5. Continuing Security. This Stock Pledge Agreement shall be a continuing security and shall remain in full force and effect until the Secured Obligations have been paid or discharged in full, notwithstanding the insolvency or liquidation or any incapacity or change in the constitution or status of Buyer or any other person or other matter whatsoever.

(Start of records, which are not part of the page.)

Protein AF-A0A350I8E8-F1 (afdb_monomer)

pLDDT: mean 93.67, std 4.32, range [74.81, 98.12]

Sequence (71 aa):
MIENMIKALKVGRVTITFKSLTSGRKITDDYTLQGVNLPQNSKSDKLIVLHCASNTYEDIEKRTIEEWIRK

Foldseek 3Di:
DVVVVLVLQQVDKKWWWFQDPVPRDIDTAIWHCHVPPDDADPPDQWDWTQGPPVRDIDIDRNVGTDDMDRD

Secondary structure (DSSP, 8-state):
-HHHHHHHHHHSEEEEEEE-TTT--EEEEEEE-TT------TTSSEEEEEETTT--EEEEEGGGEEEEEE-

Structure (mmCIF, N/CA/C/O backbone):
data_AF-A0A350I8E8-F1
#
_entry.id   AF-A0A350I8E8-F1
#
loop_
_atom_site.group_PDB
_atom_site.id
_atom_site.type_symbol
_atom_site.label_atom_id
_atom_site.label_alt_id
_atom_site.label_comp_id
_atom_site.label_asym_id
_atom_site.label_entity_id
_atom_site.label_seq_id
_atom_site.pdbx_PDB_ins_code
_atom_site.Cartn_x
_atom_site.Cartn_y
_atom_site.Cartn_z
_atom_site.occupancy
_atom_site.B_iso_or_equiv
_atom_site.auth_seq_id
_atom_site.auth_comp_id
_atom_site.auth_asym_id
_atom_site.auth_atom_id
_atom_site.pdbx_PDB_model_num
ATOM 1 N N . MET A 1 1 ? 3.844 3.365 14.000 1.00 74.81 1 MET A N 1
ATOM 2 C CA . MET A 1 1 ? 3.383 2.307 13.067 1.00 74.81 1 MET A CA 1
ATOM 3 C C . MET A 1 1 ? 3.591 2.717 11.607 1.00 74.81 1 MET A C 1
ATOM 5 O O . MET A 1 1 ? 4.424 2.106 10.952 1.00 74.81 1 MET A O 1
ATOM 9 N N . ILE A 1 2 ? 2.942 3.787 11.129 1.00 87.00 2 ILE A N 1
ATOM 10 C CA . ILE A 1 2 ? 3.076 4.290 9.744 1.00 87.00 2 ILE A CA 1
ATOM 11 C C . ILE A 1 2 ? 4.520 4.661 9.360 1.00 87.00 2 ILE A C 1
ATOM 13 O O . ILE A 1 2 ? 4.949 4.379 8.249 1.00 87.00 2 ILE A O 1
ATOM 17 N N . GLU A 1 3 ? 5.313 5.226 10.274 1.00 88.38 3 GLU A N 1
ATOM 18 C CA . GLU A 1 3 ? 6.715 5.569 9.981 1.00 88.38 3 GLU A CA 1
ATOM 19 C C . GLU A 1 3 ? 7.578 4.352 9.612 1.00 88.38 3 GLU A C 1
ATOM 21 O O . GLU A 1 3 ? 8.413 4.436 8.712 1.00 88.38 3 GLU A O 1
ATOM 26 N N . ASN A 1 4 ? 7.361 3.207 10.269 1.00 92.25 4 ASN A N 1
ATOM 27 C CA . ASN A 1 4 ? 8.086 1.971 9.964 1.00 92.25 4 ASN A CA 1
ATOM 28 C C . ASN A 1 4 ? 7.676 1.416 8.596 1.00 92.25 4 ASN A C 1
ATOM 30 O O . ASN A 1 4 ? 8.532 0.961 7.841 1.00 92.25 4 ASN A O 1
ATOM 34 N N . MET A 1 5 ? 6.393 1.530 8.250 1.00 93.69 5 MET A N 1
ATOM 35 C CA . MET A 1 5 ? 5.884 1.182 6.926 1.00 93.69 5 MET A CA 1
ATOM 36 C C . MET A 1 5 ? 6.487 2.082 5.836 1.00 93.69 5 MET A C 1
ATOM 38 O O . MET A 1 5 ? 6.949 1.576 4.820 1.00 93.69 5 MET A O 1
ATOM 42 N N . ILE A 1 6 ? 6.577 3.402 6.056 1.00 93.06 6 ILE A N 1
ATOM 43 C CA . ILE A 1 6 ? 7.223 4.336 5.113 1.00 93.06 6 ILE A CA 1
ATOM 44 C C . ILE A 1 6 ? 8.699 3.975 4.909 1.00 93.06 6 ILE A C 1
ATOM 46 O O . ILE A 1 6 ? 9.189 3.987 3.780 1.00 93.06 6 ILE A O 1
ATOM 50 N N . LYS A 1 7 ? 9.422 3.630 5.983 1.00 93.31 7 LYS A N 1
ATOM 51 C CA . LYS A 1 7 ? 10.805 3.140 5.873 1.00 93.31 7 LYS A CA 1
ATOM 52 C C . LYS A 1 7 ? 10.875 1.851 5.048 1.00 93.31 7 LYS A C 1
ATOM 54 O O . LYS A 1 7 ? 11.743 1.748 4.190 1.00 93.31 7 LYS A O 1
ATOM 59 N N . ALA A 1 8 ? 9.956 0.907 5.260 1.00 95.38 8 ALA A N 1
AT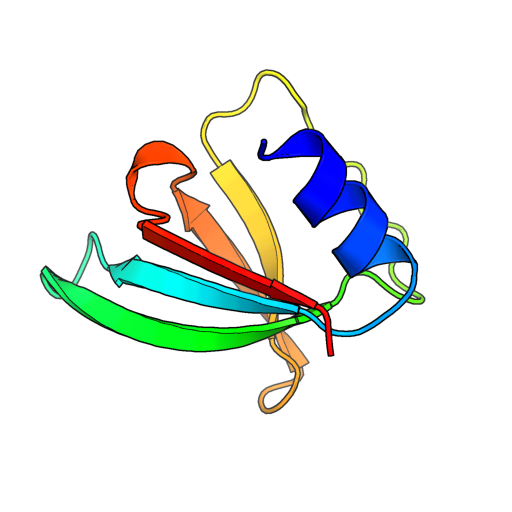OM 60 C CA . ALA A 1 8 ? 9.891 -0.329 4.480 1.00 95.38 8 ALA A CA 1
ATOM 61 C C . ALA A 1 8 ? 9.609 -0.063 2.988 1.00 95.38 8 ALA A C 1
ATOM 63 O O . ALA A 1 8 ? 10.323 -0.592 2.139 1.00 95.38 8 ALA A O 1
ATOM 64 N N . LEU A 1 9 ? 8.662 0.828 2.673 1.00 95.25 9 LEU A N 1
ATOM 65 C CA . LEU A 1 9 ? 8.340 1.254 1.305 1.00 95.25 9 LEU A CA 1
ATOM 66 C C . LEU A 1 9 ? 9.547 1.861 0.578 1.00 95.25 9 LEU A C 1
ATOM 68 O O . LEU A 1 9 ? 9.726 1.628 -0.611 1.00 95.25 9 LEU A O 1
ATOM 72 N N . LYS A 1 10 ? 10.394 2.629 1.276 1.00 94.56 10 LYS A N 1
ATOM 73 C CA . LYS A 1 10 ? 11.606 3.227 0.682 1.00 94.56 10 LYS A CA 1
ATOM 74 C C . LYS A 1 10 ? 12.688 2.202 0.338 1.00 94.56 10 LYS A C 1
ATOM 76 O O . LYS A 1 10 ? 13.535 2.479 -0.505 1.00 94.56 10 LYS A O 1
ATOM 81 N N . VAL A 1 11 ? 12.685 1.052 1.008 1.00 94.75 11 VAL A N 1
ATOM 82 C CA . VAL A 1 11 ? 13.710 0.010 0.847 1.00 94.75 11 VAL A CA 1
ATOM 83 C C . VAL A 1 11 ? 13.234 -1.116 -0.072 1.00 94.75 11 VAL A C 1
ATOM 85 O O . VAL A 1 11 ? 14.064 -1.800 -0.663 1.00 94.75 11 VAL A O 1
ATOM 88 N N . GLY A 1 12 ? 11.923 -1.313 -0.218 1.00 94.94 12 GLY A N 1
ATOM 89 C CA . GLY A 1 12 ? 11.384 -2.380 -1.053 1.00 94.94 12 GLY A CA 1
ATOM 90 C C . GLY A 1 12 ? 9.870 -2.323 -1.218 1.00 94.94 12 GLY A C 1
ATOM 91 O O . GLY A 1 12 ? 9.268 -1.249 -1.284 1.00 94.94 12 GLY A O 1
ATOM 92 N N . ARG A 1 13 ? 9.258 -3.502 -1.326 1.00 96.75 13 ARG A N 1
ATOM 93 C CA . ARG A 1 13 ? 7.819 -3.663 -1.552 1.00 96.75 13 ARG A CA 1
ATOM 94 C C . ARG A 1 13 ? 7.093 -3.940 -0.243 1.00 96.75 13 ARG A C 1
ATOM 96 O O . ARG A 1 13 ? 7.583 -4.672 0.618 1.00 96.75 13 ARG A O 1
ATOM 103 N N . VAL A 1 14 ? 5.912 -3.358 -0.110 1.00 97.81 14 VAL A N 1
ATOM 104 C CA . VAL A 1 14 ? 5.035 -3.536 1.043 1.00 97.81 14 VAL A CA 1
ATOM 105 C C . VAL A 1 14 ? 3.640 -3.833 0.528 1.00 97.81 14 VAL A C 1
ATOM 107 O O . VAL A 1 14 ? 3.108 -3.072 -0.276 1.00 97.81 14 VAL A O 1
ATOM 110 N N . THR A 1 15 ? 3.051 -4.921 1.007 1.00 98.12 15 THR A N 1
ATOM 111 C CA . THR A 1 15 ? 1.624 -5.176 0.823 1.00 98.12 15 THR A CA 1
ATOM 112 C C . THR A 1 15 ? 0.869 -4.339 1.843 1.00 98.12 15 THR A C 1
ATOM 114 O O . THR A 1 15 ? 1.158 -4.427 3.039 1.00 98.12 15 THR A O 1
ATOM 117 N N . ILE A 1 16 ? -0.061 -3.507 1.386 1.00 97.50 16 ILE A N 1
ATOM 118 C CA . ILE A 1 16 ? -0.885 -2.648 2.239 1.00 97.50 16 ILE A CA 1
ATOM 119 C C . ILE A 1 16 ? -2.331 -3.063 2.047 1.00 97.50 16 ILE A C 1
ATOM 121 O O . ILE A 1 16 ? -2.807 -3.156 0.916 1.00 97.50 16 ILE A O 1
ATOM 125 N N . THR A 1 17 ? -3.031 -3.253 3.158 1.00 97.69 17 THR A N 1
ATOM 126 C CA . THR A 1 17 ? -4.468 -3.472 3.145 1.00 97.69 17 THR A CA 1
ATOM 127 C C . THR A 1 17 ? -5.183 -2.280 3.764 1.00 97.69 17 THR A C 1
ATOM 129 O O . THR A 1 17 ? -4.890 -1.878 4.895 1.00 97.69 17 THR A O 1
ATOM 132 N N . PHE A 1 18 ? -6.152 -1.724 3.046 1.00 96.88 18 PHE A N 1
ATOM 133 C CA . PHE A 1 18 ? -6.904 -0.5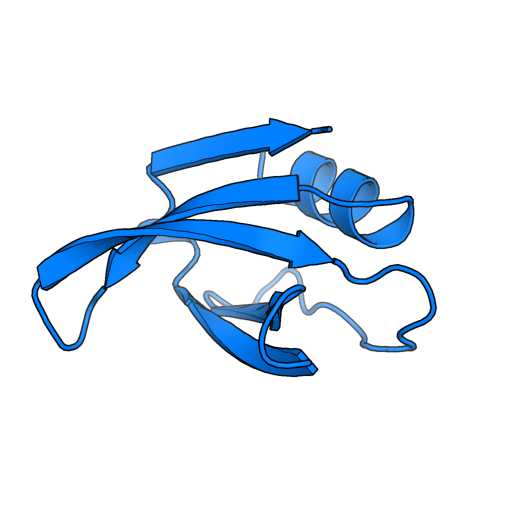55 3.486 1.00 96.88 18 PHE A CA 1
ATOM 134 C C . PHE A 1 18 ? -8.339 -0.561 2.965 1.00 96.88 18 PHE A C 1
ATOM 136 O O . PHE A 1 18 ? -8.680 -1.238 1.993 1.00 96.88 18 PHE A O 1
ATOM 143 N N . LYS A 1 19 ? -9.205 0.216 3.614 1.00 97.56 19 LYS A N 1
ATOM 144 C CA . LYS A 1 19 ? -10.586 0.413 3.171 1.00 97.56 19 LYS A CA 1
ATOM 145 C C . LYS A 1 19 ? -10.687 1.611 2.227 1.00 97.56 19 LYS A C 1
ATOM 147 O O . LYS A 1 19 ? -10.484 2.752 2.632 1.00 97.56 19 LYS A O 1
ATOM 152 N N . SER A 1 20 ? -11.077 1.365 0.980 1.00 93.50 20 SER A N 1
ATOM 153 C CA . SER A 1 20 ? -11.349 2.409 -0.009 1.00 93.50 20 SER A CA 1
ATOM 154 C C . SER A 1 20 ? -12.455 3.344 0.477 1.00 93.50 20 SER A C 1
ATOM 156 O O . SER A 1 20 ? -13.567 2.900 0.765 1.00 93.50 20 SER A O 1
ATOM 158 N N . LEU A 1 21 ? -12.185 4.651 0.509 1.00 91.88 21 LEU A N 1
ATOM 159 C CA . LEU A 1 21 ? -13.209 5.651 0.825 1.00 91.88 21 LEU A CA 1
ATOM 160 C C . LEU A 1 21 ? -14.257 5.786 -0.288 1.00 91.88 21 LEU A C 1
ATOM 162 O O . LEU A 1 21 ? -15.409 6.095 -0.002 1.00 91.88 21 LEU A O 1
ATOM 166 N N . THR A 1 22 ? -13.874 5.526 -1.540 1.00 90.62 22 THR A N 1
ATOM 167 C CA . THR A 1 22 ? -14.760 5.674 -2.703 1.00 90.62 22 THR A CA 1
ATOM 168 C C . THR A 1 22 ? -15.733 4.508 -2.833 1.00 90.62 22 THR A C 1
ATOM 170 O O . THR A 1 22 ? -16.907 4.712 -3.119 1.00 90.62 22 THR A O 1
ATOM 173 N N . SER A 1 23 ? -15.256 3.275 -2.636 1.00 92.81 23 SER A N 1
ATOM 174 C CA . SER A 1 23 ? -16.070 2.066 -2.841 1.00 92.81 23 SER A CA 1
ATOM 175 C C . SER A 1 23 ? -16.479 1.360 -1.548 1.00 92.81 23 SER A C 1
ATOM 177 O O . SER A 1 23 ? -17.286 0.434 -1.585 1.00 92.81 23 SER A O 1
ATOM 179 N N . GLY A 1 24 ? -15.891 1.730 -0.406 1.00 93.44 24 GLY A N 1
ATOM 180 C CA . GLY A 1 24 ? -16.058 1.027 0.868 1.00 93.44 24 GLY A CA 1
ATOM 181 C C . GLY A 1 24 ? -15.411 -0.361 0.916 1.00 93.44 24 GLY A C 1
ATOM 182 O O . GLY A 1 24 ? -15.459 -1.008 1.963 1.00 93.44 24 GLY A O 1
ATOM 183 N N . ARG A 1 25 ? -14.817 -0.830 -0.191 1.00 95.88 25 ARG A N 1
ATOM 184 C CA . ARG A 1 25 ? -14.189 -2.149 -0.298 1.00 95.88 25 ARG A CA 1
ATOM 185 C C . ARG A 1 25 ? -12.844 -2.174 0.410 1.00 95.88 25 ARG A C 1
ATOM 187 O O . ARG A 1 25 ? -12.129 -1.174 0.442 1.00 95.88 25 ARG A O 1
ATOM 194 N N . LYS A 1 26 ? -12.498 -3.348 0.926 1.00 97.44 26 LYS A N 1
ATOM 195 C CA . LYS A 1 26 ? -11.155 -3.660 1.404 1.00 97.44 26 LYS A CA 1
ATOM 196 C C . LYS A 1 26 ? -10.272 -3.977 0.196 1.00 97.44 26 LYS A C 1
ATOM 198 O O . LYS A 1 26 ? -10.649 -4.810 -0.627 1.00 97.44 26 LYS A O 1
ATOM 203 N N . ILE A 1 27 ? -9.159 -3.269 0.079 1.00 96.62 27 ILE A N 1
ATOM 204 C CA . ILE A 1 27 ? -8.161 -3.400 -0.983 1.00 96.62 27 ILE A CA 1
ATOM 205 C C . ILE A 1 27 ? -6.882 -3.910 -0.331 1.00 96.62 27 ILE A C 1
ATOM 207 O O . ILE A 1 27 ? -6.515 -3.403 0.726 1.00 96.62 27 ILE A O 1
ATOM 211 N N . THR A 1 28 ? -6.234 -4.898 -0.946 1.00 97.62 28 THR A N 1
ATOM 212 C CA . THR A 1 28 ? -4.947 -5.452 -0.514 1.00 97.62 28 THR A CA 1
ATOM 213 C C . THR A 1 28 ? -4.048 -5.538 -1.731 1.00 97.62 28 THR A C 1
ATOM 215 O O . THR A 1 28 ? -4.257 -6.403 -2.577 1.00 97.62 28 THR A O 1
ATOM 218 N N . ASP A 1 29 ? -3.053 -4.660 -1.799 1.00 97.75 29 ASP A N 1
ATOM 219 C CA . ASP A 1 29 ? -2.192 -4.530 -2.973 1.00 97.75 29 ASP A CA 1
ATOM 220 C C . ASP A 1 29 ? -0.740 -4.218 -2.597 1.00 97.75 29 ASP A C 1
ATOM 222 O O . ASP A 1 29 ? -0.414 -3.906 -1.447 1.00 97.75 29 ASP A O 1
ATOM 226 N N . ASP A 1 30 ? 0.151 -4.351 -3.582 1.00 98.00 30 ASP A N 1
ATOM 227 C CA . ASP A 1 30 ? 1.590 -4.160 -3.424 1.00 98.00 30 ASP A CA 1
ATOM 228 C C . ASP A 1 30 ? 2.039 -2.763 -3.839 1.00 98.00 30 ASP A C 1
ATOM 230 O O . ASP A 1 30 ? 1.859 -2.328 -4.980 1.00 98.00 30 ASP A O 1
ATOM 234 N N . TYR A 1 31 ? 2.769 -2.111 -2.942 1.00 97.31 31 TYR A N 1
ATOM 235 C CA . TYR A 1 31 ? 3.222 -0.741 -3.104 1.00 97.31 31 TYR A CA 1
ATOM 236 C C . TYR A 1 31 ? 4.715 -0.587 -2.824 1.00 97.31 31 TYR A C 1
ATOM 238 O O . TYR A 1 31 ? 5.328 -1.380 -2.103 1.00 97.31 31 TYR A O 1
ATOM 246 N N . THR A 1 32 ? 5.317 0.461 -3.380 1.00 97.12 32 THR A N 1
ATOM 247 C CA . THR A 1 32 ? 6.715 0.811 -3.122 1.00 97.12 32 THR A CA 1
ATOM 248 C C . THR A 1 32 ? 6.956 2.319 -3.183 1.00 97.12 32 THR A C 1
ATOM 250 O O . THR A 1 32 ? 6.165 3.086 -3.729 1.00 97.12 32 THR A O 1
ATOM 253 N N . LEU A 1 33 ? 8.066 2.746 -2.589 1.00 95.75 33 LEU A N 1
ATOM 254 C CA . LEU A 1 33 ? 8.702 4.049 -2.784 1.00 95.75 33 LEU A CA 1
ATOM 255 C C . LEU A 1 33 ? 10.188 3.883 -3.156 1.00 95.75 33 LEU A C 1
ATOM 257 O O . LEU A 1 33 ? 10.937 4.860 -3.177 1.00 95.7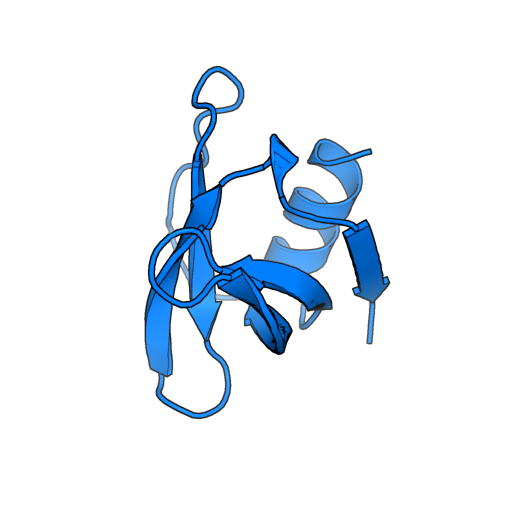5 33 LEU A O 1
ATOM 261 N N . GLN A 1 34 ? 10.640 2.654 -3.422 1.00 94.44 34 GLN A N 1
ATOM 262 C CA . GLN A 1 34 ? 12.016 2.372 -3.806 1.00 94.44 34 GLN A CA 1
ATOM 263 C C . GLN A 1 34 ? 12.303 2.982 -5.181 1.00 94.44 34 GLN A C 1
ATOM 265 O O . GLN A 1 34 ? 11.565 2.760 -6.137 1.00 94.44 34 GLN A O 1
ATOM 270 N N . GLY A 1 35 ? 13.379 3.765 -5.280 1.00 90.75 35 GLY A N 1
ATOM 271 C CA . GLY A 1 35 ? 13.742 4.461 -6.519 1.00 90.75 35 GLY A CA 1
ATOM 272 C C . GLY A 1 35 ? 12.876 5.685 -6.836 1.00 90.75 35 GLY A C 1
ATOM 273 O O . GLY A 1 35 ? 13.098 6.329 -7.858 1.00 90.75 35 GLY A O 1
ATOM 274 N N . VAL A 1 36 ? 11.933 6.048 -5.958 1.00 89.12 36 VAL A N 1
ATOM 275 C CA . VAL A 1 36 ? 11.082 7.229 -6.120 1.00 89.12 36 VAL A CA 1
ATOM 276 C C . VAL A 1 36 ? 11.540 8.334 -5.172 1.00 89.12 36 VAL A C 1
ATOM 278 O O . VAL A 1 36 ? 11.561 8.161 -3.952 1.00 89.12 36 VAL A O 1
ATOM 281 N N . ASN A 1 37 ? 11.851 9.514 -5.712 1.00 85.50 37 ASN A N 1
ATOM 282 C CA . ASN A 1 37 ? 12.115 10.700 -4.898 1.00 85.50 37 ASN A CA 1
ATOM 283 C C . ASN A 1 37 ? 10.804 11.421 -4.543 1.00 85.50 37 ASN A C 1
ATOM 285 O O . ASN A 1 37 ? 10.513 12.494 -5.067 1.00 85.50 37 ASN A O 1
ATOM 289 N N . LEU A 1 38 ? 9.996 10.800 -3.678 1.00 85.00 38 LEU A N 1
ATOM 290 C CA . LEU A 1 38 ? 8.721 11.357 -3.224 1.00 85.00 38 LEU A CA 1
ATOM 291 C C . LEU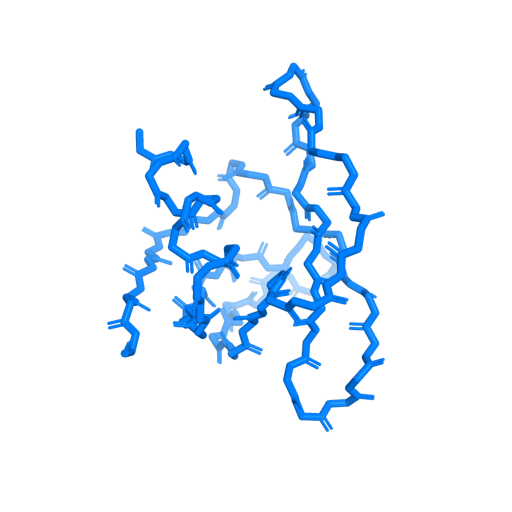 A 1 38 ? 8.784 11.709 -1.727 1.00 85.00 38 LEU A C 1
ATOM 293 O O . LEU A 1 38 ? 8.765 10.806 -0.880 1.00 85.00 38 LEU A O 1
ATOM 297 N N . PRO A 1 39 ? 8.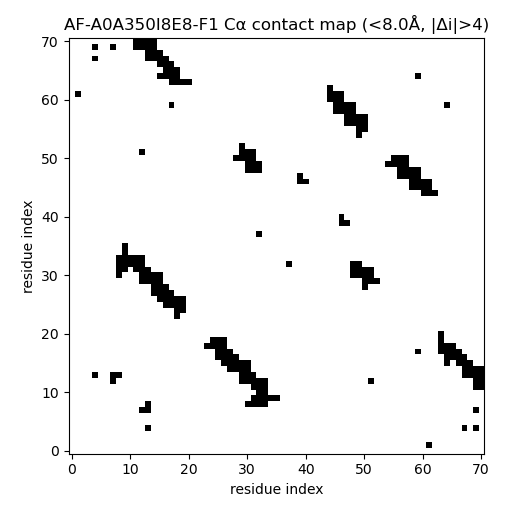859 13.006 -1.370 1.00 85.44 39 PRO A N 1
ATOM 298 C CA . PRO A 1 39 ? 8.823 13.442 0.019 1.00 85.44 39 PRO A CA 1
ATOM 299 C C . PRO A 1 39 ? 7.496 13.047 0.670 1.00 85.44 39 PRO A C 1
ATOM 301 O O . PRO A 1 39 ? 6.422 13.398 0.190 1.00 85.44 39 PRO A O 1
ATOM 304 N N . GLN A 1 40 ? 7.570 12.331 1.789 1.00 87.50 40 GLN A N 1
ATOM 305 C CA . GLN A 1 40 ? 6.389 11.960 2.565 1.00 87.50 40 GLN A CA 1
ATOM 306 C C . GLN A 1 40 ? 6.161 12.998 3.659 1.00 87.50 40 GLN A C 1
ATOM 308 O O . GLN A 1 40 ? 7.032 13.216 4.503 1.00 87.50 40 GLN A O 1
ATOM 313 N N . ASN A 1 41 ? 4.985 13.624 3.664 1.00 87.44 41 ASN A N 1
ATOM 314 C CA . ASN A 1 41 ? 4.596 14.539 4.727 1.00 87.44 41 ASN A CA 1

6. Pledged Collateral Adjustments. If during the term of this Stock Pledge Agreement:
(a) any non-cash dividend or distribution, reclassification, readjustment or other change is declared or made in the capital structure of the Company, or any option, warrant or similar instrument included within the Pledged Collateral is exercised, or both, or
(b) any subscription, warrants, or options shall be issued by the Company to Buyer, then Buyer shall promptly deliver new, substituted and additional shares, warrants, options, or other equity securities, issued by reason of any of the foregoing, and all certificates and other instruments evidencing the same to Escrow Agent to be held under the terms of this Stock Pledge Agreement and shall constitute Pledged Collateral hereunder.
7. Representations, Warranties and Undertakings.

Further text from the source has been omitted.